▶ _What to work on_: Only the lines from the one containing "ATOM 25 N N" through the one containing "ATOM 85 O O" should be printed, exactly as they appear below, with both ends included.

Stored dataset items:
►
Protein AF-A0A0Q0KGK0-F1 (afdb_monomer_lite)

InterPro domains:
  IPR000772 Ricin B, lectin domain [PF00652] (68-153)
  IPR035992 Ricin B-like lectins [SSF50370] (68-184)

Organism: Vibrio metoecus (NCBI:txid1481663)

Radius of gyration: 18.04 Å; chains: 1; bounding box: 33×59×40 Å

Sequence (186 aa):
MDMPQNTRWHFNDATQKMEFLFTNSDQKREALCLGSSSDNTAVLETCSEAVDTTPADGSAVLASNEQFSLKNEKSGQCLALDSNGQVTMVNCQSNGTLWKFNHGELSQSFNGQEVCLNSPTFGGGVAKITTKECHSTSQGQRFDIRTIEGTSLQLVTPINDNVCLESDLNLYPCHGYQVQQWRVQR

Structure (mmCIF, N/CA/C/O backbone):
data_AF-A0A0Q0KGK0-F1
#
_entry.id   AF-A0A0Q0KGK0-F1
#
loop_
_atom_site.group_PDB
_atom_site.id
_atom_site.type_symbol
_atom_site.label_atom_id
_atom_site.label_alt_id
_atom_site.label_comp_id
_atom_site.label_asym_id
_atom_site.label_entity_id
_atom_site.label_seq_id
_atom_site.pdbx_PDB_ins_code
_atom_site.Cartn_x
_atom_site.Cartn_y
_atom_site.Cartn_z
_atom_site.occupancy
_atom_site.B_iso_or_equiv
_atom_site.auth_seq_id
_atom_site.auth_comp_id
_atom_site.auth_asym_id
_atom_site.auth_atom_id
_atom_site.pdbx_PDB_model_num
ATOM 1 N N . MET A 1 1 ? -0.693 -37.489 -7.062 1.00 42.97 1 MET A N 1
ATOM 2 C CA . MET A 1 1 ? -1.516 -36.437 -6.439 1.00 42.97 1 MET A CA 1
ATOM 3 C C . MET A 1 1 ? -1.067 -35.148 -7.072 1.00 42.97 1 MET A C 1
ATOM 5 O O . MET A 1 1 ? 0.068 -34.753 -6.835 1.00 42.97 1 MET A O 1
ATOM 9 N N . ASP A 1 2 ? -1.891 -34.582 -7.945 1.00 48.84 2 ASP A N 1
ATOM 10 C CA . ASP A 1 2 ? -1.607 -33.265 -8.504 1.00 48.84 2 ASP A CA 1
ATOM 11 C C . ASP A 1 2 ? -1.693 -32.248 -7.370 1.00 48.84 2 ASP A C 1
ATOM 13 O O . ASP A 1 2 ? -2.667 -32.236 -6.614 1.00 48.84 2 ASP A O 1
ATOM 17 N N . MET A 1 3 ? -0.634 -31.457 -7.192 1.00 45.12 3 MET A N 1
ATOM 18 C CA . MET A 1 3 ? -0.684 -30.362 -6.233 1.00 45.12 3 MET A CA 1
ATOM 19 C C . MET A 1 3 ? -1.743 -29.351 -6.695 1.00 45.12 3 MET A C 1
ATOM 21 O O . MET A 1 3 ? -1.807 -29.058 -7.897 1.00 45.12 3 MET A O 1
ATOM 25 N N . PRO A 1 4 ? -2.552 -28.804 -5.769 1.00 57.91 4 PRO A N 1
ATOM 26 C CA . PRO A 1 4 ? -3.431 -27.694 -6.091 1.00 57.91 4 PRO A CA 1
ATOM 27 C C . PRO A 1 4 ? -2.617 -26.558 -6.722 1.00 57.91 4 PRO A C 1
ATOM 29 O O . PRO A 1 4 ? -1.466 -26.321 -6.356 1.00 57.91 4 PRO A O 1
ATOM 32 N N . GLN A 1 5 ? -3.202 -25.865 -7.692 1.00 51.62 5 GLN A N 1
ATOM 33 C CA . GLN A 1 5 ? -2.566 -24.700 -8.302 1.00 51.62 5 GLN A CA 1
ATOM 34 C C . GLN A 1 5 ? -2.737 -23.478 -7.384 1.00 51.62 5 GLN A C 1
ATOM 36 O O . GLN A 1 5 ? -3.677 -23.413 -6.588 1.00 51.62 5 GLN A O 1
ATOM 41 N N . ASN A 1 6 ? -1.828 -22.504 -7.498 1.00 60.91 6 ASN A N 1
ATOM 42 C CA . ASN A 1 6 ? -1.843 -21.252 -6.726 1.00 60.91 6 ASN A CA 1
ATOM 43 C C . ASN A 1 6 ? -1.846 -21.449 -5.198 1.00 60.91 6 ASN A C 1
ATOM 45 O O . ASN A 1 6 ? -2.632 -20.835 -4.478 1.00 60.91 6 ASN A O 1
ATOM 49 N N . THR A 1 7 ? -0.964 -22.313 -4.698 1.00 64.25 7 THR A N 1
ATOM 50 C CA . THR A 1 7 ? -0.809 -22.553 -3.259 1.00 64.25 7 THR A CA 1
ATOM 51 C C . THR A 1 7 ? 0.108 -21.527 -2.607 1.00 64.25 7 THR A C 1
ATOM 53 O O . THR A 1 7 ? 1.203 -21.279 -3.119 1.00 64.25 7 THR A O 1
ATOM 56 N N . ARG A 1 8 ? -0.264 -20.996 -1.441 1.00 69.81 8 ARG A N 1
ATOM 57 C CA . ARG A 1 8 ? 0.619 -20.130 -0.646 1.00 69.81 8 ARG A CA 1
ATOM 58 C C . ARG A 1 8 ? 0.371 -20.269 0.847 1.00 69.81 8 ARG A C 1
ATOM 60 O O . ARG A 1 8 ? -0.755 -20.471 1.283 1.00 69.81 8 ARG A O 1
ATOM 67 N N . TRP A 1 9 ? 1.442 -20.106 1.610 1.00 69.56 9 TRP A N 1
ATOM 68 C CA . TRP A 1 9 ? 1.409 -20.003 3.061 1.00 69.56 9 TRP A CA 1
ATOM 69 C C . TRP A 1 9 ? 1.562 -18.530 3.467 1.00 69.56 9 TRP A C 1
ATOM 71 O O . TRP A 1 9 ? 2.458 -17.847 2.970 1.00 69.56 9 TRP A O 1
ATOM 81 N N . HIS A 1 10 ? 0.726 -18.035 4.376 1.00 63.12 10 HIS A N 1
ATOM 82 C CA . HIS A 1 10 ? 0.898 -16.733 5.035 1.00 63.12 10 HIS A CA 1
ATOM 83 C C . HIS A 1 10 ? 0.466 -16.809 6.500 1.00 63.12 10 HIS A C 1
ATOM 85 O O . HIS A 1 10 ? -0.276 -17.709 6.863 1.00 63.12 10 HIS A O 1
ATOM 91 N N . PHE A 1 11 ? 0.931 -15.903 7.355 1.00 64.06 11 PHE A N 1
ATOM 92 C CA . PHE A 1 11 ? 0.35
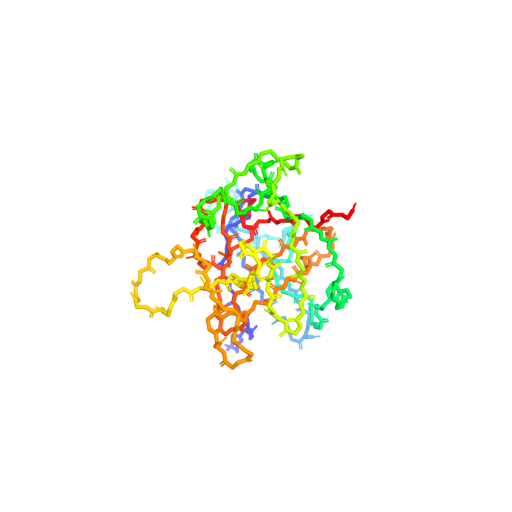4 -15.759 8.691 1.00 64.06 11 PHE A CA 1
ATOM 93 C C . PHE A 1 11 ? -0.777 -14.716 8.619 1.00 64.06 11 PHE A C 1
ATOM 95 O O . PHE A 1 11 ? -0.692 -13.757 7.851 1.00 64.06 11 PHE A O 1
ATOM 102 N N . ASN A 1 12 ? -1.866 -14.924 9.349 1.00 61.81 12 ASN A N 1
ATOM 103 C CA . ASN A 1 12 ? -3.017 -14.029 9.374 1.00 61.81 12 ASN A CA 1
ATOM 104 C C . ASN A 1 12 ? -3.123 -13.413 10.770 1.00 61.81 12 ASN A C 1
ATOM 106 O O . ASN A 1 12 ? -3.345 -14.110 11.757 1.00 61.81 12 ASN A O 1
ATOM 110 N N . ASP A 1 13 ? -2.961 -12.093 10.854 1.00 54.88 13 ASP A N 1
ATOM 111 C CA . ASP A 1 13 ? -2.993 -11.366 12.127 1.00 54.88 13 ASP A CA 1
◄
▶ _Written reply_:
ATOM 25 N N . PRO A 1 4 ? -2.552 -28.804 -5.769 1.00 57.91 4 PRO A N 1
ATOM 26 C CA . PRO A 1 4 ? -3.431 -27.694 -6.091 1.00 57.91 4 PRO A CA 1
ATOM 27 C C . PRO A 1 4 ? -2.617 -26.558 -6.722 1.00 57.91 4 PRO A C 1
ATOM 29 O O . PRO A 1 4 ? -1.466 -26.321 -6.356 1.00 57.91 4 PRO A O 1
ATOM 32 N N . GLN A 1 5 ? -3.202 -25.865 -7.692 1.00 51.62 5 GLN A N 1
ATOM 33 C CA . GLN A 1 5 ? -2.566 -24.700 -8.302 1.00 51.62 5 GLN A CA 1
ATOM 34 C C . GLN A 1 5 ? -2.737 -23.478 -7.384 1.00 51.62 5 GLN A C 1
ATOM 36 O O . GLN A 1 5 ? -3.677 -23.413 -6.588 1.00 51.62 5 GLN A O 1
ATOM 41 N N . ASN A 1 6 ? -1.828 -22.504 -7.498 1.00 60.91 6 ASN A N 1
ATOM 42 C CA . ASN A 1 6 ? -1.843 -21.252 -6.726 1.00 60.91 6 ASN A CA 1
ATOM 43 C C . ASN A 1 6 ? -1.846 -21.449 -5.198 1.00 60.91 6 ASN A C 1
ATOM 45 O O . ASN A 1 6 ? -2.632 -20.835 -4.478 1.00 60.91 6 ASN A O 1
ATOM 49 N N . THR A 1 7 ? -0.964 -22.313 -4.698 1.00 64.25 7 THR A N 1
ATOM 50 C CA . THR A 1 7 ? -0.809 -22.553 -3.259 1.00 64.25 7 THR A CA 1
ATOM 51 C C . THR A 1 7 ? 0.108 -21.527 -2.607 1.00 64.25 7 THR A C 1
ATOM 53 O O . THR A 1 7 ? 1.203 -21.279 -3.119 1.00 64.25 7 THR A O 1
ATOM 56 N N . ARG A 1 8 ? -0.264 -20.996 -1.441 1.00 69.81 8 ARG A N 1
ATOM 57 C CA . ARG A 1 8 ? 0.619 -20.130 -0.646 1.00 69.81 8 ARG A CA 1
ATOM 58 C C . ARG A 1 8 ? 0.371 -20.269 0.847 1.00 69.81 8 ARG A C 1
ATOM 60 O O . ARG A 1 8 ? -0.755 -20.471 1.283 1.00 69.81 8 ARG A O 1
ATOM 67 N N . TRP A 1 9 ? 1.442 -20.106 1.610 1.00 69.56 9 TRP A N 1
ATOM 68 C CA . TRP A 1 9 ? 1.409 -20.003 3.061 1.00 69.56 9 TRP A CA 1
ATOM 69 C C . TRP A 1 9 ? 1.562 -18.530 3.467 1.00 69.56 9 TRP A C 1
ATOM 71 O O . TRP A 1 9 ? 2.458 -17.847 2.970 1.00 69.56 9 TRP A O 1
ATOM 81 N N . HIS A 1 10 ? 0.726 -18.035 4.376 1.00 63.12 10 HIS A N 1
ATOM 82 C CA . HIS A 1 10 ? 0.898 -16.733 5.035 1.00 63.12 10 HIS A CA 1
ATOM 83 C C . HIS A 1 10 ? 0.466 -16.809 6.500 1.00 63.12 10 HIS A C 1
ATOM 85 O O . HIS A 1 10 ? -0.276 -17.709 6.863 1.00 63.12 10 HIS A O 1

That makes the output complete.